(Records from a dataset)

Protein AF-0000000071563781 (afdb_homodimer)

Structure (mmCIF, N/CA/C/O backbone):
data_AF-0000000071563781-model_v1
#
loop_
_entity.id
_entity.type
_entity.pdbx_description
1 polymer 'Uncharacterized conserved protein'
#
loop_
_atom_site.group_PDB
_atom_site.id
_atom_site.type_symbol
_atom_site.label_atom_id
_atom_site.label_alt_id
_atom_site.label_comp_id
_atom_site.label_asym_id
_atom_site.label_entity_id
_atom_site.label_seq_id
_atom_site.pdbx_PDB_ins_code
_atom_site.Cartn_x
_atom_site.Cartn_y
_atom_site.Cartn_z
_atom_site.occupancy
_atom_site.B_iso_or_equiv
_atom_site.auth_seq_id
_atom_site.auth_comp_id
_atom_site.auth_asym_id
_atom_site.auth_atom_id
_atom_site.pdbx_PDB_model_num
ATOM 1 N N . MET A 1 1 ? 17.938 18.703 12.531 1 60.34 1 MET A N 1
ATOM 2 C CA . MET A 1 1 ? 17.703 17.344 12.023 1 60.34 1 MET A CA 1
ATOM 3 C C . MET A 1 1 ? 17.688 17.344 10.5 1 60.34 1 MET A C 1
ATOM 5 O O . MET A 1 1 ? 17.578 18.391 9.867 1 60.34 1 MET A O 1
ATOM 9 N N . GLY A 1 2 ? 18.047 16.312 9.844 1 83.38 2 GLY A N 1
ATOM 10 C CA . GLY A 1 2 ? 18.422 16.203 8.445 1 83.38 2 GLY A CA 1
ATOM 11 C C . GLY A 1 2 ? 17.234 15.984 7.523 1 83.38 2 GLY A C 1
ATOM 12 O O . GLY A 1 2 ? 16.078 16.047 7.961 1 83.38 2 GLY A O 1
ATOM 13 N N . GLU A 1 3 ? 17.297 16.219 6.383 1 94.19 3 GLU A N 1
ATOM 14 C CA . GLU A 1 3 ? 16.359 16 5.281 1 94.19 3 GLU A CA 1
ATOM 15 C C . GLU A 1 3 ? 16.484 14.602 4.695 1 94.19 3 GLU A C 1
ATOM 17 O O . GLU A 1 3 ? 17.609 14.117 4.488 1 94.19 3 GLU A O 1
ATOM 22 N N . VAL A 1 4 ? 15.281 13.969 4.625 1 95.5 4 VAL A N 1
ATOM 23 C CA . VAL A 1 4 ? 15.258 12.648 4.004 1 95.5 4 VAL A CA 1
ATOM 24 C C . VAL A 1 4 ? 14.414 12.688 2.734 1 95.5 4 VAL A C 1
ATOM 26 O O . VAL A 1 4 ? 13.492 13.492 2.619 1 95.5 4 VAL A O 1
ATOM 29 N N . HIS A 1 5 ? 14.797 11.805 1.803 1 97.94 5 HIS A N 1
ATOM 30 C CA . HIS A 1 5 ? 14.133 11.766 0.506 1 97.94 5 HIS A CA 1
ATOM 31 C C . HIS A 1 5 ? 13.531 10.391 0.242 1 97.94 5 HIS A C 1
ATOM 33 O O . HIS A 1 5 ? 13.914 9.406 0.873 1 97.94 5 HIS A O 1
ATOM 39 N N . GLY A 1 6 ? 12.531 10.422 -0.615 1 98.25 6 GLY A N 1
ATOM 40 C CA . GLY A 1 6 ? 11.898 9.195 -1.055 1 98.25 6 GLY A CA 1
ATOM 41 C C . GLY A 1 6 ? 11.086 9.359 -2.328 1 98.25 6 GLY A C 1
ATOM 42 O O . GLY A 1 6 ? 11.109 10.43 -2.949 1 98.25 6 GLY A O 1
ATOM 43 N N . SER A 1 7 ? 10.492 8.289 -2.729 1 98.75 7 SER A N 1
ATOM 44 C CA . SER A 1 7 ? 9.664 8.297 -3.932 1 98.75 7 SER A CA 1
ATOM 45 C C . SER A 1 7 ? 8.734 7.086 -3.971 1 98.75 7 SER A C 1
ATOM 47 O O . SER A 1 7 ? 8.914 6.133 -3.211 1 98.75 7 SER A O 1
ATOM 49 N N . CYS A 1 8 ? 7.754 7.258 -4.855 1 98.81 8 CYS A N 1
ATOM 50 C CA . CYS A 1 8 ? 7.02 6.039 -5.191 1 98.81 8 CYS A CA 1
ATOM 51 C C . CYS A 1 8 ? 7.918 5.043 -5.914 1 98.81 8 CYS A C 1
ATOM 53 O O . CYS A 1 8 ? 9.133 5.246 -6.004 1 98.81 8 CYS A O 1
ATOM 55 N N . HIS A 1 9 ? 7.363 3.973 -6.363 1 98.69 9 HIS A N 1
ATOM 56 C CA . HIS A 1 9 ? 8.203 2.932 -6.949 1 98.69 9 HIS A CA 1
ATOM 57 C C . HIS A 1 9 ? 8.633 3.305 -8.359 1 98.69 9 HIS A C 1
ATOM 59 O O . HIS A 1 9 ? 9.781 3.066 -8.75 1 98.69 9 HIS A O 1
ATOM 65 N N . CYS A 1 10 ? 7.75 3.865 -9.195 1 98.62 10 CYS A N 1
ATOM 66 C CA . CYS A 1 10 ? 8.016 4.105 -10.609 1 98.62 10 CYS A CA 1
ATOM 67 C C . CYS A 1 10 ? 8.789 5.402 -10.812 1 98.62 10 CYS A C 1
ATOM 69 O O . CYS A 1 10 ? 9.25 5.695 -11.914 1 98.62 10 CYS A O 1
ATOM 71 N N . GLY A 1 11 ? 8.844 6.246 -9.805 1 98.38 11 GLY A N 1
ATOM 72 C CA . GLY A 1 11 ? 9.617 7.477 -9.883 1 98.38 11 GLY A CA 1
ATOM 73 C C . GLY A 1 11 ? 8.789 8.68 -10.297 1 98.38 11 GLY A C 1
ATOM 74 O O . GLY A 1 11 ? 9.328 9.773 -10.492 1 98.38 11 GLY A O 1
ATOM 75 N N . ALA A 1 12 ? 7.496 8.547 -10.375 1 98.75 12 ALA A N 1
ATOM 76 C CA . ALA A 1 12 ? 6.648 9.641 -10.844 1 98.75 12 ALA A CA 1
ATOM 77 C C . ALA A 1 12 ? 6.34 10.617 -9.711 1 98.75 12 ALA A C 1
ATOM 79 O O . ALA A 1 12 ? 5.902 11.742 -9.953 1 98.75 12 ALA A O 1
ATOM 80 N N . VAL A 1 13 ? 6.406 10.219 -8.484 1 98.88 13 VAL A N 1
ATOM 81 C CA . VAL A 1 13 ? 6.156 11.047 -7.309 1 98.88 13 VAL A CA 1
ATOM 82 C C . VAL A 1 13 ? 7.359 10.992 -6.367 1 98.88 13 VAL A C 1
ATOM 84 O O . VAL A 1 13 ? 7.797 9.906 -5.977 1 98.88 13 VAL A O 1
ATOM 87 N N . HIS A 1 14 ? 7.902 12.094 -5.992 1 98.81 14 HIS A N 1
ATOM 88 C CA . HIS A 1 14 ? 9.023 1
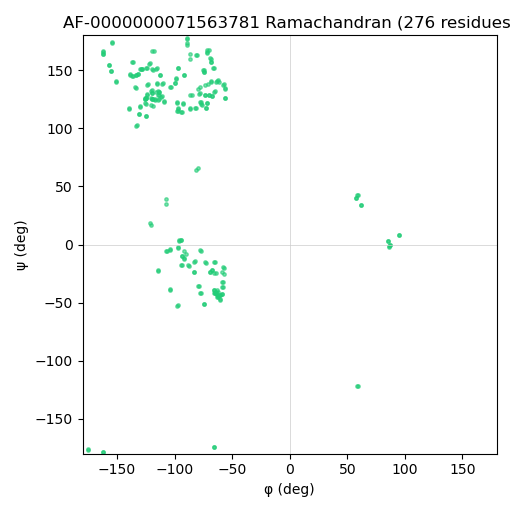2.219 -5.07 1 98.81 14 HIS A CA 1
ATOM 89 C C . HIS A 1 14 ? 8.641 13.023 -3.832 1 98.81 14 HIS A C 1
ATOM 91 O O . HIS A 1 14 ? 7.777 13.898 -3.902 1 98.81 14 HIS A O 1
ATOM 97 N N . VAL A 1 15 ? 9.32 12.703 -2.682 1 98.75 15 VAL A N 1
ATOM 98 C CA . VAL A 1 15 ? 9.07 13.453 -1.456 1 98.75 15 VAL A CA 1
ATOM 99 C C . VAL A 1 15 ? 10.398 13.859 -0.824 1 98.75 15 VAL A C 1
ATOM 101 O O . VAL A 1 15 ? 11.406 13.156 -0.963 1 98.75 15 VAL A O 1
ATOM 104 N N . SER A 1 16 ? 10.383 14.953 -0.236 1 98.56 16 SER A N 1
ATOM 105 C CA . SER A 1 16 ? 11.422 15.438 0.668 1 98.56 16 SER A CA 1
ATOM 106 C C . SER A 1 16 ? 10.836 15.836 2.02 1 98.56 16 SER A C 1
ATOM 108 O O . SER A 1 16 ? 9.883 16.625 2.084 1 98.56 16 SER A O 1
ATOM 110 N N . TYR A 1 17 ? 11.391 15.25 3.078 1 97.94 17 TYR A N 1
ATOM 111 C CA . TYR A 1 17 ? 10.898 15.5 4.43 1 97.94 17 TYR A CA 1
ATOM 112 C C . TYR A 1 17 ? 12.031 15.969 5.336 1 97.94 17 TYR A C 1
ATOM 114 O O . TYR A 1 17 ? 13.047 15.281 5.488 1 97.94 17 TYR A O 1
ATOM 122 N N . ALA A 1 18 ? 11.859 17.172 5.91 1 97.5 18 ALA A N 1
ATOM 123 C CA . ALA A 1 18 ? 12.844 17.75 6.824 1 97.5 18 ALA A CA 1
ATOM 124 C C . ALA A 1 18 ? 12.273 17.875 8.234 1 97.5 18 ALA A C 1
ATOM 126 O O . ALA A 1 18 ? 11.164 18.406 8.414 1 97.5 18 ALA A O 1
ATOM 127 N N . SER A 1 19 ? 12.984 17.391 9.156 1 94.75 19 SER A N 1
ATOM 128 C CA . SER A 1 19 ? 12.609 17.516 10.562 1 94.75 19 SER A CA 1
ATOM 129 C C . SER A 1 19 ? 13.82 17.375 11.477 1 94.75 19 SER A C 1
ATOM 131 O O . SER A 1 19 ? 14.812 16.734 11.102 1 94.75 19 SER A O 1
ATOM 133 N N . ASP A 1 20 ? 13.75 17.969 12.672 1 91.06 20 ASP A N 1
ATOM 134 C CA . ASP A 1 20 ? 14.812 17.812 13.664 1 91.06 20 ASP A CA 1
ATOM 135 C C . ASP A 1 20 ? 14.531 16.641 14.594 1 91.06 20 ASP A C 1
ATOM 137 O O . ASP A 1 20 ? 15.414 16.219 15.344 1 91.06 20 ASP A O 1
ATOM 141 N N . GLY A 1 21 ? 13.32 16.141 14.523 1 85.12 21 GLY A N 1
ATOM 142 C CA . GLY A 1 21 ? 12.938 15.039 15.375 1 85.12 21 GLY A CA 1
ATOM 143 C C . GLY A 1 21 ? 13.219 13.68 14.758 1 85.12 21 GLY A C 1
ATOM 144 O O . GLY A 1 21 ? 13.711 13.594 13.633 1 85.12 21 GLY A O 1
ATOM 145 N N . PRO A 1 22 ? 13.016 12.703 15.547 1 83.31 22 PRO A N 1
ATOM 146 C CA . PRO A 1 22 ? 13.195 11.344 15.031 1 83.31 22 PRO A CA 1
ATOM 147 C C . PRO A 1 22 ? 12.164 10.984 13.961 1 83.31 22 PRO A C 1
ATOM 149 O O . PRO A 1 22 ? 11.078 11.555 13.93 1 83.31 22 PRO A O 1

Exercise description:
Once you find the line with "ATOM 30 C CA" in the entries above, output it and each line after it up to and including the line with "ATOM 53 O O", and nothing else.

Task solution:
ATOM 30 C CA . HIS A 1 5 ? 14.133 11.766 0.506 1 97.94 5 HIS A CA 1
ATOM 31 C C . HIS A 1 5 ? 13.531 10.391 0.242 1 97.94 5 HIS A C 1
ATOM 33 O O . HIS A 1 5 ? 13.914 9.406 0.873 1 97.94 5 HIS A O 1
ATOM 39 N N . GLY A 1 6 ? 12.531 10.422 -0.615 1 98.25 6 GLY A N 1
ATOM 40 C CA . GLY A 1 6 ? 11.898 9.195 -1.055 1 98.25 6 GLY A CA 1
ATOM 41 C C . GLY A 1 6 ? 11.086 9.359 -2.328 1 98.25 6 GLY A C 1
ATOM 42 O O . GLY A 1 6 ? 11.109 10.43 -2.949 1 98.25 6 GLY A O 1
ATOM 43 N N . SER A 1 7 ? 10.492 8.289 -2.729 1 98.75 7 SER A N 1
ATOM 44 C CA . SER A 1 7 ? 9.664 8.297 -3.932 1 98.75 7 SER A CA 1
ATOM 45 C C . SER A 1 7 ? 8.734 7.086 -3.971 1 98.75 7 SER A C 1
ATOM 47 O O . SER A 1 7 ? 8.914 6.133 -3.211 1 98.75 7 SER A O 1
ATOM 49 N N . CYS A 1 8 ? 7.754 7.258 -4.855 1 98.81 8 CYS A N 1
ATOM 50 C CA . CYS A 1 8 ? 7.02 6.039 -5.191 1 98.81 8 CYS A CA 1
ATOM 51 C C . CYS A 1 8 ? 7.918 5.043 -5.914 1 98.81 8 CYS A C 1
ATOM 53 O O . CYS A 1 8 ? 9.133 5.246 -6.004 1 98.81 8 CYS A O 1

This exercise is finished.